R/memoise.R

Defines functions drop_cache has_cache is.memoized forget print.memoised validate_formulas timeout memoize

Documented in drop_cache forget has_cache is.memoized memoize timeout

#' Memoise a function
#'
#' \code{mf <- memoise(f)} creates \code{mf}, a memoised copy of
#' \code{f}. A memoised copy is basically a
#' lazier version of the same function: it saves the answers of
#' new invocations, and re-uses the answers of old ones. Under the right
#' circumstances, this can provide a very nice speedup indeed.
#'
#' There are two main ways to use the \code{memoise} function. Say that
#' you wish to memoise \code{glm}, which is in the \code{stats}
#' package; then you could use \cr
#'   \code{  mem_glm <- memoise(glm)}, or you could use\cr
#'   \code{  glm <- memoise(stats::glm)}. \cr
#' The first form has the advantage that you still have easy access to
#' both the memoised and the original function. The latter is especially
#' useful to bring the benefits of memoisation to an existing block
#' of R code.
#'
#' Two example situations where \code{memoise} could be of use:
#' \itemize{
#'   \item You're evaluating a function repeatedly over the rows (or
#'     larger chunks) of a dataset, and expect to regularly get the same
#'     input.
#'   \item You're debugging or developing something, which involves
#'     a lot of re-running the code.  If there are a few expensive calls
#'     in there, memoising them can make life a lot more pleasant.
#'     If the code is in a script file that you're \code{source()}ing,
#'     take care that you don't just put \cr
#'       \code{  glm <- memoise(stats::glm)} \cr
#'     at the top of your file: that would reinitialise the memoised
#'     function every time the file was sourced. Wrap it in \cr
#'       \code{  if (!is.memoised(glm)) }, or do the memoisation call
#'     once at the R prompt, or put it somewhere else where it won't get
#'     repeated.
#' }
#'
#' It is recommended that functions in a package are not memoised at build-time,
#' but when the package is loaded.

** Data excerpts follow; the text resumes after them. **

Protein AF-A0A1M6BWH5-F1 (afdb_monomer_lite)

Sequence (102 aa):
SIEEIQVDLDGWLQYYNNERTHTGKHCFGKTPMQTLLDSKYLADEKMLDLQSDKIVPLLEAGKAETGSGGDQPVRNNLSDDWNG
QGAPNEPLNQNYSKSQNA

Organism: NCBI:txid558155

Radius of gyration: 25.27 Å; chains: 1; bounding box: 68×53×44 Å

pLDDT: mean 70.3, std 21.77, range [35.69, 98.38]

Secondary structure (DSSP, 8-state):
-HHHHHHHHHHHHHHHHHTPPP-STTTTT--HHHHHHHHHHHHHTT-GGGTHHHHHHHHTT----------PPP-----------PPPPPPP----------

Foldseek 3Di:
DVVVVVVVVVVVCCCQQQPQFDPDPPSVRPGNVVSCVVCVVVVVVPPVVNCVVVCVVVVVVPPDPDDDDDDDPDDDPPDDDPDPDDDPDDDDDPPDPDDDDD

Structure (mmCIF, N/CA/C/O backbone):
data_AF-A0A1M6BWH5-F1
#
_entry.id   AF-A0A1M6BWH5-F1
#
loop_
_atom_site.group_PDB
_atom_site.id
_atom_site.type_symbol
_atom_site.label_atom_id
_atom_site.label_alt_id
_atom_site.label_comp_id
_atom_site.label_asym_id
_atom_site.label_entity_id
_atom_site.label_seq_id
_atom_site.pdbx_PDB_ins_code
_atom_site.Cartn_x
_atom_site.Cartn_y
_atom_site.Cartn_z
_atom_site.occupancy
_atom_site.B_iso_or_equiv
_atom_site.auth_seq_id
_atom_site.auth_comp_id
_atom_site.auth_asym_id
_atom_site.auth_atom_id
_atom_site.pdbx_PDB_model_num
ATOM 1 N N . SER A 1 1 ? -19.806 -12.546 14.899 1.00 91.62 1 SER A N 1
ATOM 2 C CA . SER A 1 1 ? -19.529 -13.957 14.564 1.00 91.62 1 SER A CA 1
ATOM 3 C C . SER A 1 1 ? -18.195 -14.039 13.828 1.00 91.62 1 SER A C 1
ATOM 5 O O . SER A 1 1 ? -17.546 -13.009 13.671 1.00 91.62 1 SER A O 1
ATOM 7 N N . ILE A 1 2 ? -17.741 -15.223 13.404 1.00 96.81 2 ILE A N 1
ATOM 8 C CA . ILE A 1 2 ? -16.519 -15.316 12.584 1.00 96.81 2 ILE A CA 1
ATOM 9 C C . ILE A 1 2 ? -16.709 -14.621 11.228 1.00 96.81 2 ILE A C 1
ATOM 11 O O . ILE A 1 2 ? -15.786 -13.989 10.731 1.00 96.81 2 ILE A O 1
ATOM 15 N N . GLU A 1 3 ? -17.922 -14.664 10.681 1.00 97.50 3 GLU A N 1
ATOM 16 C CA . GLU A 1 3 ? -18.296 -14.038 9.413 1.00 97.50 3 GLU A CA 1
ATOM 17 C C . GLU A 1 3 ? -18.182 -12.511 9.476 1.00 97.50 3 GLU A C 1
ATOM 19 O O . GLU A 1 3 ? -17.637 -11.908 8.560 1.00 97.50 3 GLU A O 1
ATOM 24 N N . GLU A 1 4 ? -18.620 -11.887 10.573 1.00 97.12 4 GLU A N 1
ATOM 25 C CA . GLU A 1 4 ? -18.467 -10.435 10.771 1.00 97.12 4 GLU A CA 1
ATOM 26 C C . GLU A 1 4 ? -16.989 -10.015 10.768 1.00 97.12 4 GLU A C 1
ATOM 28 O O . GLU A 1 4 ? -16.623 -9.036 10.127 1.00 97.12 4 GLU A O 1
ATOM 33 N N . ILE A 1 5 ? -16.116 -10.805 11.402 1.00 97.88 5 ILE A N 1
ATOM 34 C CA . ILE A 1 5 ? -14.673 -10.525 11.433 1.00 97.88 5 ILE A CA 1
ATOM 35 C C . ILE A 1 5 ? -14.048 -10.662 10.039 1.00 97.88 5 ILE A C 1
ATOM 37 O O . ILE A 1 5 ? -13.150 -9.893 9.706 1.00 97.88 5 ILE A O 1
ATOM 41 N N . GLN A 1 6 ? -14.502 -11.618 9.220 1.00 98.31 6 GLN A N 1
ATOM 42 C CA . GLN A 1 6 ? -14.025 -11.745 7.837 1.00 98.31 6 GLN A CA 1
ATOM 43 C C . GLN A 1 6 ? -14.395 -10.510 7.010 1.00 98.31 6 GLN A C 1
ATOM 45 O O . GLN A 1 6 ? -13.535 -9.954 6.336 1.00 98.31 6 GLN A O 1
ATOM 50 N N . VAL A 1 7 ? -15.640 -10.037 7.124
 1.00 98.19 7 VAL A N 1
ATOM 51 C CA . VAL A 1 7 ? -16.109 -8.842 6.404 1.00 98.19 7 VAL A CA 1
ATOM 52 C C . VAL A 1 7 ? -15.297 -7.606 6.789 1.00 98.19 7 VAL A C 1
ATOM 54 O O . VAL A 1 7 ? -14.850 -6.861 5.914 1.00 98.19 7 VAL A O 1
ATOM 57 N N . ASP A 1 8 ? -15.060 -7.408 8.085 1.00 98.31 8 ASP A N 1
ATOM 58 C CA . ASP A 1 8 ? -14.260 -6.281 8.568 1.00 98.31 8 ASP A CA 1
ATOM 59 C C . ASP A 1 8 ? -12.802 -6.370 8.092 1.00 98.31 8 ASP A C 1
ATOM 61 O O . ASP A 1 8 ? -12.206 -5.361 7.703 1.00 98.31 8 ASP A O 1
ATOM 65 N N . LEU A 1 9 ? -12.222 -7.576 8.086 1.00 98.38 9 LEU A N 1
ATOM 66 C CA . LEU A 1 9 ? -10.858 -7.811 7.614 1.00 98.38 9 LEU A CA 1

The simplest way to do this is within
#' \code{.onLoad()} with, for example
#'
#'
#' \preformatted{
#' # file.R
#' fun <- function() {
#'  some_expensive_process()
#' }
#'
#' # zzz.R
#' .onLoad <- function(libname, pkgname) {
#'  fun <<- memoise::memoise(fun)
#' }
#' }
#' @name memoise
#' @param f     Function of which to create a memoised copy.
#' @param ... optional variables to use as additional restrictions on
#'   caching, specified as one-sided formulas (no LHS). See Examples for usage.
#' @param envir Environment of the returned function.
#' @param cache Cache object. The default is a [cachem::cache_mem()] with a max
#'   size of 1024 MB.
#' @param hash A function which takes an R object as input and returns a string
#'   which is used as a cache key.
#' @param omit_args Names of arguments to ignore when calculating hash.
#' @seealso \code{\link{forget}}, \code{\link{is.memoised}},
#'   \code{\link{timeout}}, \url{https://en.wikipedia.org/wiki/Memoization},
#'   \code{\link{drop_cache}}
#' @aliases memoise memoize
#' @export memoise memoize
#' @examples
#' # a() is evaluated anew each time. memA() is only re-evaluated
#' # when you call it with a new set of parameters.
#' a <- function(n) { runif(n) }
#' memA <- memoise(a)
#' replicate(5, a(2))
#' replicate(5, memA(2))
#'
#' # Caching is done based on parameters' value, so same-name-but-
#' # changed-value correctly produces two different outcomes...
#' N <- 4; memA(N)
#' N <- 5; memA(N)
#' # ... and same-value-but-different-name correctly produces
#' #     the same cached outcome.
#' N <- 4; memA(N)
#' N2 <- 4; memA(N2)
#'
#' # memoise() knows about default parameters.
#' b <- function(n, dummy="a") { runif(n) }
#' memB <- memoise(b)
#' memB(2)
#' memB(2, dummy="a")
#' # This works, because the interface of the memoised function is the same as
#' # that of the original function.
#' formals(b)
#' formals(memB)
#' # However, it doesn't know about parameter relevance.
#' # Different call means different caching, no matter
#' # that the outcome is the same.
#' memB(2, dummy="b")
#'
#' # You can create multiple memoisations of the same function,
#' # and they'll be independent.
#' memA(2)
#' memA2 <- memoise(a)
#' memA(2)  # Still the same outcome
#' memA2(2) # Different cache, different outcome
#'
#' # Multiple memoized functions can share a cache.
#' cm <- cachem::cache_mem(max_size = 50 * 1024^2)
#' memA <- memoise(a, cache = cm)
#' memB <- memoise(b, cache = cm)
#'
#' # Don't do the same memoisation assignment twice: a brand-new
#' # memoised function also means a brand-new cache, and *that*
#' # you could as easily and more legibly achieve using forget().
#' # (If you're not sure whether you already memoised something,
#' #  use is.memoised() to check.)
#' memA(2)
#' memA <- memoise(a)
#' memA(2)
#'
#' # Make a memoized result automatically time out after 10 seconds.
#' memA3 <- memoise(a, cache = cachem::cache_mem(max_age = 10))
#' memA3(2)
#' @importFrom stats setNames
memoise <- memoize <- function(
  f,
  ...,
  envir = environment(f),
  cache = cachem::cache_mem(max_size = 1024 * 1024^2),
  omit_args = c(),
  hash = function(x) rlang::hash(x))
{
  f_formals <- formals(args(f))
  if(is.memoised(f)) {
    stop("`f` must not be memoised.", call. = FALSE)
  }

  validate_formulas(...)
  additional <- list(...)

  memo_f <- function(...) {
    mc <- match.call()
    encl <- parent.env(environment())
    called_args <- as.list(mc)[-1]

    # Formals with a default
    default_args <- encl$`_default_args`

    # That has not been called
    default_args <- default_args[setdiff(names(default_args), names(called_args))]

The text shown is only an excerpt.